Но на таком фундаментальном уровне можно говорить о критике культуры, отнюдь не о сатире. Сатира — мелковатое здесь понятие. Вспоминаются «Записные книжки» Ильфа: этот человек не советской властью недоволен — он мирозданием недоволен. С Зощенко, однако, еще сложнее: он не против мироздания восстал, а против претендующих на его выражение знаков культуры. И в самой революции Зощенко увидел грандиозный бунт против культурной тщеты, против жалких попыток решить проблемы бытия ношением воротничков и галстуков. Сделав этот бунт темой своего творчества, он и стал художником революции. Комический же эффект этой установки не социальной сатирой был, а, по Бахтину, взрывом глубинных пластов народной смеховой культуры. Это был гомерический смех — смех богов. Или по-другому: смех в раю.

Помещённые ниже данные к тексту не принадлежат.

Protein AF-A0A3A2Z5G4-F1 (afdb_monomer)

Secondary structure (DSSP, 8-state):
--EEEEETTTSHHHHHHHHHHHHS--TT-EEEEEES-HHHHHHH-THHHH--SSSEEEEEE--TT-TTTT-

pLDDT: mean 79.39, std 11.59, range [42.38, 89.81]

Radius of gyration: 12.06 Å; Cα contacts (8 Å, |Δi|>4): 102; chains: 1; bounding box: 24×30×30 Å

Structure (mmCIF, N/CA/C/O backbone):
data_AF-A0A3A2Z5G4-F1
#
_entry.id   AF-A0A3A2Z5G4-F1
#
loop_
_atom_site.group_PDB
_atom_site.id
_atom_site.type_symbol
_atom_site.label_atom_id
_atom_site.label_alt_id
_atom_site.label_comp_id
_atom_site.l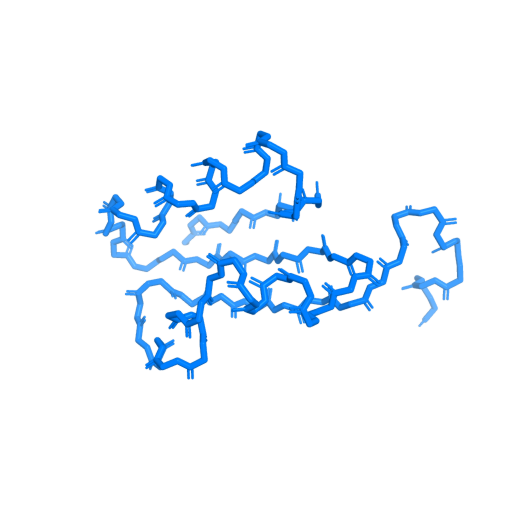abel_asym_id
_atom_site.label_entity_id
_atom_site.label_seq_id
_atom_site.pdbx_PDB_ins_code
_atom_site.Cartn_x
_atom_site.Cartn_y
_atom_site.Cartn_z
_atom_site.occupancy
_atom_site.B_iso_or_equiv
_atom_site.auth_seq_id
_atom_site.auth_comp_id
_atom_site.auth_asym_id
_atom_site.auth_atom_id
_atom_site.pdbx_PDB_model_num
ATOM 1 N N . MET A 1 1 ? -14.359 -8.992 9.730 1.00 65.69 1 MET A N 1
ATOM 2 C CA . MET A 1 1 ? -13.491 -7.812 9.553 1.00 65.69 1 MET A CA 1
ATOM 3 C C . MET A 1 1 ? -13.447 -7.478 8.073 1.00 65.69 1 MET A C 1
ATOM 5 O O . MET A 1 1 ? -13.419 -8.418 7.283 1.00 65.69 1 MET A O 1
ATOM 9 N N . PRO A 1 2 ? -13.551 -6.203 7.674 1.00 81.19 2 PRO A N 1
ATOM 10 C CA . PRO A 1 2 ? -13.348 -5.820 6.285 1.00 81.19 2 PRO A CA 1
ATOM 11 C C . PRO A 1 2 ? -11.855 -5.897 5.942 1.00 81.19 2 PRO A C 1
ATOM 13 O O . PRO A 1 2 ? -11.020 -5.384 6.680 1.00 81.19 2 PRO A O 1
ATOM 16 N N . THR A 1 3 ? -11.539 -6.521 4.811 1.00 87.81 3 THR A N 1
ATOM 17 C CA . THR A 1 3 ? -10.180 -6.586 4.264 1.00 87.81 3 THR A CA 1
ATOM 18 C C . THR A 1 3 ? -10.182 -5.874 2.920 1.00 87.81 3 THR A C 1
ATOM 20 O O . THR A 1 3 ? -10.951 -6.241 2.027 1.00 87.81 3 THR A O 1
ATOM 23 N N . TYR A 1 4 ? -9.358 -4.837 2.775 1.00 88.94 4 TYR A N 1
ATOM 24 C CA . TYR A 1 4 ? -9.225 -4.103 1.517 1.00 88.94 4 TYR A CA 1
ATOM 25 C C . TYR A 1 4 ? -7.909 -4.448 0.833 1.00 88.94 4 TYR A C 1
ATOM 27 O O . TYR A 1 4 ? -6.837 -4.190 1.371 1.00 88.94 4 TYR A O 1
ATOM 35 N N . ALA A 1 5 ? -7.996 -4.951 -0.396 1.00 89.75 5 ALA A N 1
ATOM 36 C CA . ALA A 1 5 ? -6.842 -5.093 -1.272 1.00 89.75 5 ALA A CA 1
ATOM 37 C C . ALA A 1 5 ? -6.680 -3.827 -2.125 1.00 89.75 5 ALA A C 1
ATOM 39 O O . ALA A 1 5 ? -7.553 -3.484 -2.928 1.00 89.75 5 ALA A O 1
ATOM 40 N N . LEU A 1 6 ? -5.554 -3.132 -1.969 1.00 88.75 6 LEU A N 1
ATOM 41 C CA . LEU A 1 6 ? -5.215 -1.937 -2.727 1.00 88.75 6 LEU A CA 1
ATOM 42 C C . LEU A 1 6 ? -4.037 -2.205 -3.671 1.00 88.75 6 LEU A C 1
ATOM 44 O O . LEU A 1 6 ? -2.863 -2.207 -3.292 1.00 88.75 6 LEU A O 1
ATOM 48 N N . LEU A 1 7 ? -4.371 -2.394 -4.944 1.00 88.56 7 LEU A N 1
ATOM 49 C CA . LEU A 1 7 ? -3.417 -2.634 -6.021 1.00 88.56 7 LEU A CA 1
ATOM 50 C C . LEU A 1 7 ? -2.918 -1.280 -6.554 1.00 88.56 7 LEU A C 1
ATOM 52 O O . LEU A 1 7 ? -3.651 -0.558 -7.229 1.00 88.56 7 LEU A O 1
ATOM 56 N N . GLY A 1 8 ? -1.670 -0.913 -6.251 1.00 84.44 8 GLY A N 1
ATOM 57 C CA . GLY A 1 8 ? -1.069 0.334 -6.739 1.00 84.44 8 GLY A CA 1
AT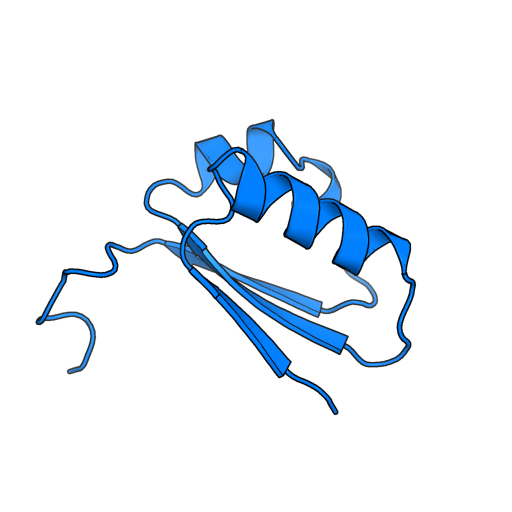OM 58 C C . GLY A 1 8 ? -1.156 1.529 -5.783 1.00 84.44 8 GLY A C 1
ATOM 59 O O . GLY A 1 8 ? -1.444 2.650 -6.210 1.00 84.44 8 GLY A O 1
ATOM 60 N N . ALA A 1 9 ? -0.810 1.337 -4.507 1.00 84.12 9 ALA A N 1
ATOM 61 C CA . ALA A 1 9 ? -0.775 2.411 -3.498 1.00 84.12 9 ALA A CA 1
ATOM 62 C C . ALA A 1 9 ? 0.209 3.561 -3.783 1.00 84.12 9 ALA A C 1
ATOM 64 O O . ALA A 1 9 ? 0.118 4.620 -3.169 1.00 84.12 9 ALA A O 1
ATOM 65 N N . THR A 1 10 ? 1.146 3.391 -4.718 1.00 85.12 10 THR A N 1
ATOM 66 C CA . THR A 1 10 ? 2.120 4.435 -5.081 1.00 85.12 10 THR A CA 1
ATOM 67 C C . THR A 1 10 ? 1.580 5.466 -6.079 1.00 85.12 10 THR A C 1
ATOM 69 O O . THR A 1 10 ? 2.262 6.447 -6.356 1.00 85.12 10 THR A O 1
ATOM 72 N N . GLY A 1 11 ? 0.411 5.235 -6.690 1.00 85.00 11 GLY A N 1
ATOM 73 C CA . GLY A 1 11 ? -0.206 6.180 -7.634 1.00 85.00 11 GLY A CA 1
ATOM 74 C C . GLY A 1 11 ? -0.940 7.335 -6.940 1.00 85.00 11 GLY A C 1
ATOM 75 O O . GLY A 1 11 ? -1.159 7.298 -5.731 1.00 85.00 11 GLY A O 1
ATOM 76 N N . ALA A 1 12 ? -1.380 8.346 -7.698 1.00 83.31 12 ALA A N 1
ATOM 77 C CA . ALA A 1 12 ? -2.118 9.496 -7.151 1.00 83.31 12 ALA A CA 1
ATOM 78 C C . ALA A 1 12 ? -3.420 9.074 -6.438 1.00 83.31 12 ALA A C 1
ATOM 80 O O . ALA A 1 12 ? -3.685 9.481 -5.307 1.00 83.31 12 ALA A O 1
ATOM 81 N N . THR A 1 13 ? -4.194 8.186 -7.066 1.00 88.75 13 THR A N 1
ATOM 82 C CA . THR A 1 13 ? -5.436 7.663 -6.483 1.00 88.75 13 THR A CA 1
ATOM 83 C C . THR A 1 13 ? -5.155 6.697 -5.338 1.00 88.75 13 THR A C 1
ATOM 85 O O . THR A 1 13 ? -5.701 6.867 -4.254 1.00 88.75 13 THR A O 1
ATOM 88 N N . GLY A 1 14 ? -4.263 5.720 -5.545 1.00 88.31 14 GLY A N 1
ATOM 89 C CA . GLY A 1 14 ? -3.956 4.704 -4.534 1.00 88.31 14 GLY A CA 1
ATOM 90 C C . GLY A 1 14 ? -3.408 5.303 -3.238 1.00 88.31 14 GLY A C 1
ATOM 91 O O . GLY A 1 14 ? -3.844 4.925 -2.155 1.00 88.31 14 GLY A O 1
ATOM 92 N N . SER A 1 15 ? -2.530 6.303 -3.342 1.00 88.94 15 SER A N 1
ATOM 93 C CA . SER A 1 15 ? -2.009 7.024 -2.177 1.00 88.94 15 SER A CA 1
ATOM 94 C C . SER A 1 15 ? -3.100 7.820 -1.450 1.00 88.94 15 SER A C 1
ATOM 96 O O . SER A 1 15 ? -3.154 7.813 -0.222 1.00 88.94 15 SER A O 1
ATOM 98 N N . SER A 1 16 ? -4.016 8.461 -2.178 1.00 89.12 16 SER A N 1
ATOM 99 C CA . SER A 1 16 ? -5.128 9.203 -1.567 1.00 89.12 16 SER A CA 1
ATOM 100 C C . SER A 1 16 ? -6.102 8.278 -0.832 1.00 89.12 16 SER A C 1
ATOM 102 O O . SER A 1 16 ? -6.507 8.585 0.288 1.00 89.12 16 SER A O 1
ATOM 104 N N . VAL A 1 17 ? -6.424 7.121 -1.421 1.00 89.81 17 VAL A N 1
ATOM 105 C CA . VAL A 1 17 ? -7.279 6.105 -0.786 1.00 89.81 17 VAL A CA 1
ATOM 106 C C . VAL A 1 17 ? -6.600 5.523 0.450 1.00 89.81 17 VAL A C 1
ATOM 108 O O . VAL A 1 17 ? -7.221 5.487 1.508 1.00 89.81 17 VAL A O 1
ATOM 111 N N . LEU A 1 18 ? -5.323 5.135 0.359 1.00 88.19 18 LEU A N 1
ATOM 112 C CA . LEU A 1 18 ? -4.579 4.612 1.508 1.00 88.19 18 LEU A CA 1
ATOM 113 C C . LEU A 1 18 ? -4.522 5.637 2.647 1.00 88.19 18 LEU A C 1
ATOM 115 O O . LEU A 1 18 ? -4.778 5.292 3.795 1.00 88.19 18 LEU A O 1
ATOM 119 N N . ARG A 1 19 ? -4.261 6.914 2.336 1.00 88.50 19 ARG A N 1
ATOM 120 C CA . ARG A 1 19 ? -4.277 7.992 3.333 1.00 88.50 19 ARG A CA 1
ATOM 121 C C . ARG A 1 19 ? -5.637 8.116 4.013 1.00 88.50 19 ARG A C 1
ATOM 123 O O . ARG A 1 19 ? -5.682 8.257 5.229 1.00 88.50 19 ARG A O 1
ATOM 130 N N . HIS A 1 20 ? -6.720 8.050 3.242 1.00 88.00 20 HIS A N 1
ATOM 131 C CA . HIS A 1 20 ? -8.066 8.107 3.794 1.00 88.00 20 HIS A CA 1
ATOM 132 C C . HIS A 1 20 ? -8.340 6.910 4.712 1.00 88.00 20 HIS A C 1
ATOM 134 O O . HIS A 1 20 ? -8.745 7.105 5.850 1.00 88.00 20 HIS A O 1
ATOM 140 N N . LEU A 1 21 ? -8.030 5.686 4.274 1.00 85.62 21 LEU A N 1
ATOM 141 C CA . LEU A 1 21 ? -8.222 4.471 5.076 1.00 85.62 21 LEU A CA 1
ATOM 142 C C . LEU A 1 21 ? -7.435 4.500 6.394 1.00 85.62 21 LEU A C 1
ATOM 144 O O . LEU A 1 21 ? -7.971 4.108 7.428 1.00 85.62 21 LEU A O 1
ATOM 148 N N . LEU A 1 22 ? -6.202 5.014 6.373 1.00 83.06 22 LEU A N 1
ATOM 149 C CA . LEU A 1 22 ? -5.385 5.196 7.576 1.00 83.06 22 LEU A CA 1
ATOM 150 C C . LEU A 1 22 ? -5.962 6.253 8.533 1.00 83.06 22 LEU A C 1
ATOM 152 O O . LEU A 1 22 ? -5.796 6.135 9.741 1.00 83.06 22 LEU A O 1
ATOM 156 N N . GLN A 1 23 ? -6.630 7.286 8.012 1.00 83.81 23 GLN A N 1
ATOM 157 C CA . GLN A 1 23 ? -7.226 8.360 8.816 1.00 83.81 23 GLN A CA 1
ATOM 158 C C . GLN A 1 23 ? -8.604 8.009 9.376 1.00 83.81 23 GLN A C 1
ATOM 160 O O . GLN A 1 23 ? -8.980 8.523 10.427 1.00 83.81 23 GLN A O 1
ATOM 165 N N . THR A 1 24 ? -9.366 7.154 8.693 1.00 77.50 24 THR A N 1
ATOM 166 C CA . THR A 1 24 ? -10.754 6.847 9.068 1.00 77.50 24 THR A CA 1
ATOM 167 C C . THR A 1 24 ? -10.853 6.004 10.351 1.00 77.50 24 THR A C 1
ATOM 169 O O . THR A 1 24 ? -11.958 5.800 10.840 1.00 77.50 24 THR A O 1
ATOM 172 N N . GLN A 1 25 ? -9.729 5.568 10.944 1.00 65.75 25 GLN A N 1
ATOM 173 C CA . GLN A 1 25 ? -9.640 4.835 12.221 1.00 65.75 25 GLN A CA 1
ATOM 174 C C . GLN A 1 25 ? -10.776 3.811 12.396 1.00 65.75 25 GLN A C 1
ATOM 176 O O . GLN A 1 25 ? -11.418 3.721 13.444 1.00 65.75 25 GLN A O 1
ATOM 181 N N . LEU A 1 26 ? -11.047 3.045 11.335 1.00 67.94 26 LEU A N 1
ATOM 182 C CA . LEU A 1 26 ? -11.943 1.903 11.416 1.00 67.94 26 LEU A CA 1
ATOM 183 C C . LEU A 1 26 ? -11.264 0.895 12.339 1.00 67.94 26 LEU A C 1
ATOM 185 O O . LEU A 1 26 ? -10.188 0.385 12.026 1.00 67.94 26 LEU A O 1
ATOM 189 N N . ALA A 1 27 ? -11.860 0.669 13.509 1.00 69.25 27 ALA A N 1
ATOM 190 C CA . ALA A 1 27 ? -11.413 -0.391 14.392 1.00 69.25 27 ALA A CA 1
ATOM 191 C C . ALA A 1 27 ? -11.452 -1.709 13.606 1.00 69.25 27 ALA A C 1
ATOM 193 O O . ALA A 1 27 ? -12.475 -2.023 12.997 1.00 69.25 27 ALA A O 1
ATOM 194 N N . ASP A 1 28 ? -10.347 -2.457 13.638 1.00 77.88 28 ASP A N 1
ATOM 195 C CA . ASP A 1 28 ? -10.274 -3.817 13.094 1.00 77.88 28 ASP A CA 1
ATOM 196 C C . ASP A 1 28 ? -10.329 -3.902 11.551 1.00 77.88 28 ASP A C 1
ATOM 198 O O . ASP A 1 28 ? -11.089 -4.680 10.967 1.00 77.88 28 ASP A O 1
ATOM 202 N N . LEU A 1 29 ? -9.529 -3.059 10.886 1.00 83.81 29 LEU A N 1
ATOM 203 C CA . LEU A 1 29 ? -9.358 -3.037 9.432 1.00 83.81 29 LEU A CA 1
ATOM 204 C C . LEU A 1 29 ? -8.009 -3.640 9.007 1.00 83.81 29 LEU A C 1
ATOM 206 O O . LEU A 1 29 ? -6.961 -3.186 9.474 1.00 83.81 29 LEU A O 1
ATOM 210 N N . ASP A 1 30 ? -8.057 -4.573 8.052 1.00 86.44 30 ASP A N 1
ATOM 211 C CA . ASP A 1 30 ? -6.889 -5.113 7.348 1.00 86.44 30 ASP A CA 1
ATOM 212 C C . ASP A 1 30 ? -6.756 -4.488 5.955 1.00 86.44 30 ASP A C 1
ATOM 214 O O . ASP A 1 30 ? -7.728 -4.394 5.192 1.00 86.44 30 ASP A O 1
ATOM 218 N N . ILE A 1 31 ? -5.541 -4.074 5.606 1.00 88.38 31 ILE A N 1
ATOM 219 C CA . ILE A 1 31 ? -5.227 -3.485 4.305 1.00 88.38 31 ILE A CA 1
ATOM 220 C C . ILE A 1 31 ? -4.055 -4.239 3.681 1.00 88.38 31 ILE A C 1
ATOM 222 O O . ILE A 1 31 ? -2.924 -4.145 4.154 1.00 88.38 31 ILE A O 1
ATOM 226 N N . ASP A 1 32 ? -4.314 -4.915 2.567 1.00 88.62 32 ASP A N 1
ATOM 227 C CA . ASP A 1 32 ? -3.290 -5.554 1.748 1.00 88.62 32 ASP A CA 1
ATOM 228 C C . ASP A 1 32 ? -2.906 -4.632 0.597 1.00 88.62 32 ASP A C 1
ATOM 230 O O . ASP A 1 32 ? -3.722 -4.277 -0.255 1.00 88.62 32 ASP A O 1
ATOM 234 N N . VAL A 1 33 ? -1.644 -4.232 0.547 1.00 89.06 33 VAL A N 1
ATOM 235 C CA . VAL A 1 33 ? -1.143 -3.270 -0.427 1.00 89.06 33 VAL A CA 1
ATOM 236 C C . VAL A 1 33 ? -0.157 -3.949 -1.365 1.00 89.06 33 VAL A C 1
ATOM 238 O O . VAL A 1 33 ? 0.932 -4.330 -0.945 1.00 89.06 33 VAL A O 1
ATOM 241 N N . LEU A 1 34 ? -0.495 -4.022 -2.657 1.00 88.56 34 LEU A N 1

Чтобы понять всю оригинальность — то есть первичность, приоритетность, первородство — Зощенко, самого его сказового приема, сравните его с таковым же у Замятина — «Слово предоставляется товарищу Чурыгину». Это антисоветская сатира, в чем нет никакого сомнения. И как же далеко это от Зощенко. За сказом у Замятина стоит антисоветски настроенный интеллигент, Чурыгин для него не альтер эго, а враг, во всяком случае — человек всячески чужой. Замятин не любит Маркса, но за статую бога Марса готов сражаться. Искусство же Зощенко как раз в том и состояло, что у него писатель неотделим от героя, и Марс для него неотличим от Маркса. Зощенко абсолютно естествен, у него не ощущаешь приема. Вещь Замятина оправдана только тем, что всегда приятно плюнуть в сторону большевиков. Она совершенно точно датируется — 1926-м годом. А когда пишет Зощенко: «теноров нынче нет», то это «нынче» значит — ныне, и присно, и вовеки веков.

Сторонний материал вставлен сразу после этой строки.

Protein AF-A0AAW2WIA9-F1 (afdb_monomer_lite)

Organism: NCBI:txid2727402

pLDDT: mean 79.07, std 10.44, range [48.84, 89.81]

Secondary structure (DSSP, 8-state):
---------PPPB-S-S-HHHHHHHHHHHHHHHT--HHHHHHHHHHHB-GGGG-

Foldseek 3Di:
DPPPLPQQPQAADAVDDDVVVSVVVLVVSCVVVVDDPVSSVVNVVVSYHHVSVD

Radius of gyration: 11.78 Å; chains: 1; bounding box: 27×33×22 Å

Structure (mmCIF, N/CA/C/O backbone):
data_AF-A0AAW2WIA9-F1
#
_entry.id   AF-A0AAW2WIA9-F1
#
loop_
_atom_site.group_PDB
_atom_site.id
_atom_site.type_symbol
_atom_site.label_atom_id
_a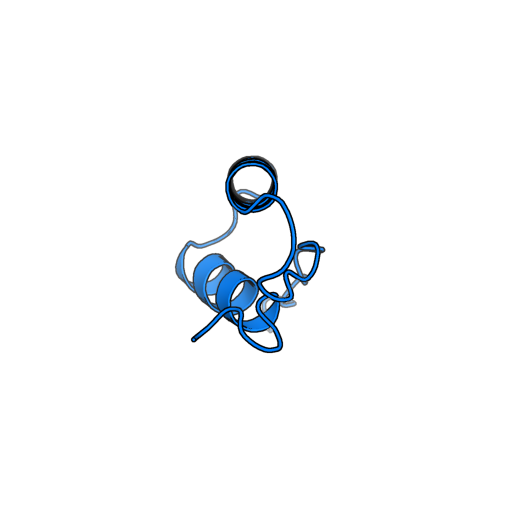tom_site.label_alt_id
_atom_site.label_comp_id
_atom_site.label_asym_id
_atom_site.label_entity_id
_atom_site.label_seq_id
_atom_site.pdbx_PDB_ins_code
_atom_site.Cartn_x
_atom_site.Cartn_y
_atom_site.Cartn_z
_atom_site.occupancy
_atom_site.B_iso_or_equiv
_atom_site.auth_seq_id
_atom_site.auth_comp_id
_atom_site.auth_asym_id
_atom_site.auth_atom_id
_atom_site.pdbx_PDB_model_num
ATOM 1 N N . MET A 1 1 ? 9.811 -20.560 -11.835 1.00 48.84 1 MET A N 1
ATOM 2 C CA . MET A 1 1 ? 10.476 -20.068 -10.610 1.00 48.84 1 MET A CA 1
ATOM 3 C C . MET A 1 1 ? 9.425 -19.315 -9.818 1.00 48.84 1 MET A C 1
ATOM 5 O O . MET A 1 1 ? 8.727 -18.539 -10.464 1.00 48.84 1 MET A O 1
ATOM 9 N N . PRO A 1 2 ? 9.216 -19.549 -8.509 1.00 49.22 2 PRO A N 1
ATOM 10 C CA . PRO A 1 2 ? 8.391 -18.624 -7.751 1.00 49.22 2 PRO A CA 1
ATOM 11 C C . PRO A 1 2 ? 9.151 -17.301 -7.772 1.00 49.22 2 PRO A C 1
ATOM 13 O O . PRO A 1 2 ? 10.250 -17.214 -7.235 1.00 49.22 2 PRO A O 1
ATOM 16 N N . THR A 1 3 ? 8.630 -16.310 -8.490 1.00 57.84 3 THR A N 1
ATOM 17 C CA . THR A 1 3 ? 9.062 -14.927 -8.317 1.00 57.84 3 THR A CA 1
ATOM 18 C C . THR A 1 3 ? 8.763 -14.638 -6.859 1.00 57.84 3 THR A C 1
ATOM 20 O O . THR A 1 3 ? 7.591 -14.507 -6.502 1.00 57.84 3 THR A O 1
ATOM 23 N N . GLU A 1 4 ? 9.781 -14.728 -5.999 1.00 49.22 4 GLU A N 1
ATOM 24 C CA . GLU A 1 4 ? 9.625 -14.459 -4.580 1.00 49.22 4 GLU A CA 1
ATOM 25 C C . GLU A 1 4 ? 8.946 -13.107 -4.490 1.00 49.22 4 GLU A C 1
ATOM 27 O O . GLU A 1 4 ? 9.431 -12.099 -5.003 1.00 49.22 4 GLU A O 1
ATOM 32 N N . TYR A 1 5 ? 7.724 -13.145 -3.975 1.00 58.84 5 TYR A N 1
ATOM 33 C CA . TYR A 1 5 ? 6.841 -12.006 -3.892 1.00 58.84 5 TYR A CA 1
ATOM 34 C C . TYR A 1 5 ? 7.445 -11.120 -2.814 1.00 58.84 5 TYR A C 1
ATOM 36 O O . TYR A 1 5 ? 7.037 -11.219 -1.661 1.00 58.84 5 TYR A O 1
ATOM 44 N N . GLN A 1 6 ? 8.487 -10.357 -3.151 1.00 61.38 6 GLN A N 1
ATOM 45 C CA . GLN A 1 6 ? 9.198 -9.535 -2.188 1.00 61.38 6 GLN A CA 1
ATOM 46 C C . GLN A 1 6 ? 8.193 -8.509 -1.685 1.00 61.38 6 GLN A C 1
ATOM 48 O O . GLN A 1 6 ? 7.725 -7.675 -2.470 1.00 61.38 6 GLN A O 1
ATOM 53 N N . PRO A 1 7 ? 7.753 -8.622 -0.420 1.00 63.47 7 PRO A N 1
ATOM 54 C CA . PRO A 1 7 ? 6.734 -7.735 0.066 1.00 63.47 7 PRO A CA 1
ATOM 55 C C . PRO A 1 7 ? 7.351 -6.350 0.137 1.00 63.47 7 PRO A C 1
ATOM 57 O O . PRO A 1 7 ? 8.339 -6.137 0.834 1.00 63.47 7 PRO A O 1
ATOM 60 N N . LEU A 1 8 ? 6.790 -5.421 -0.625 1.00 71.56 8 LEU A N 1
ATOM 61 C CA . LEU A 1 8 ? 7.152 -4.032 -0.477 1.00 71.56 8 LEU A CA 1
ATOM 62 C C . LEU A 1 8 ? 6.669 -3.598 0.909 1.00 71.56 8 LEU A C 1
ATOM 64 O O . LEU A 1 8 ? 5.497 -3.777 1.228 1.00 71.56 8 LEU A O 1
ATOM 68 N N . GLU A 1 9 ? 7.559 -3.086 1.756 1.00 70.69 9 GLU A N 1
ATOM 69 C CA . GLU A 1 9 ? 7.232 -2.681 3.131 1.00 70.69 9 GLU A CA 1
ATOM 70 C C . GLU A 1 9 ? 6.410 -1.376 3.125 1.00 70.69 9 GLU A C 1
ATOM 72 O O . GLU A 1 9 ? 6.848 -0.317 3.572 1.00 70.69 9 GLU A O 1
ATOM 77 N N . LEU A 1 10 ? 5.198 -1.429 2.570 1.00 79.00 10 LEU A N 1
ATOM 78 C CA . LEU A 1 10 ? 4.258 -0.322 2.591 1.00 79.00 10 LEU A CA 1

Еще и еще раз: не только об отношении к революции и созданному ею режиму следует говорить в связи с Зощенко, но о поистине фундаментальных сюжетах бытия и культуры. Неоспорим, однако, подлинный демократизм Зощенко, отсутствие у него какой-либо брезгливости к своему герою.
Мне иногда думается, что он не без интереса жил в коммунальных квартирах; во всяком случае, из его переписки с Горьким явствует, что он однажды отказался от протекции Горького, бравшегося выхлопотать ему отдельную квартиру.
Тут он скорее добротный русский интеллигент, рассуждавший по Кавелину: если мужика порют, то почему меня не пороть? И как всякому русскому интеллигенту, ему было свойственно просветительство — желание научить народ азбуке, преподать ему некие элементарные навыки, чуть ли не гигиенического свойства. Это был известный из русской классики конфликт художественного призвания и морального долга. Победил, как всегда у русских, моральный долг. Зощенко в середине 30-х годов резко изменил писательскую манеру, опять же на толстовский лад, начал писать дидактически просто, нравоучительно, как бы (да и действительно) для детей.
Очень внятно написала об этом Н. Я. Мандельштам в своей «Второй книге»; интересно, что она отвергает представление о Зощенко-юмористе:
Чистый и прекрасный человек, он искал связи с эпохой, верил широковещательным программам, сулившим всеобщее счастье, считал, что когда-нибудь все войдет в норму. Зощенко, моралист по природе, своими рассказами пытался образумить современников, помочь им стать людьми, а читатели принимали все за юмористику и ржали как лошади. Зощенко сохранял иллюзии, начисто был лишен цинизма, все время размышлял, чуть наклонив голову набок, и жестоко за это расплатился. Глазом художника он иногда проникал в суть вещей, но осмыслить их не мог, потому что свято верил в прогресс и все его красивые следствия.
Н. Я. отвергла мнение о Зощенко-юмористе, но сделала из него моралиста. С этим не хочется соглашаться сразу. Существует проблема, поставленная опять же Шкловским, — о рождении мировоззрения художника из его стиля. Убедительнейший вроде бы пример — тот же Лев Толстой со своим остранением: народничество и опрощение родились из художественного приема. Но это все тот же «проклятый» вопрос о курице и яйце: что было раньше? Тут имеет место некая целостность, в которой нет «раньше» и «позже», круг, в котором нет начала и конца.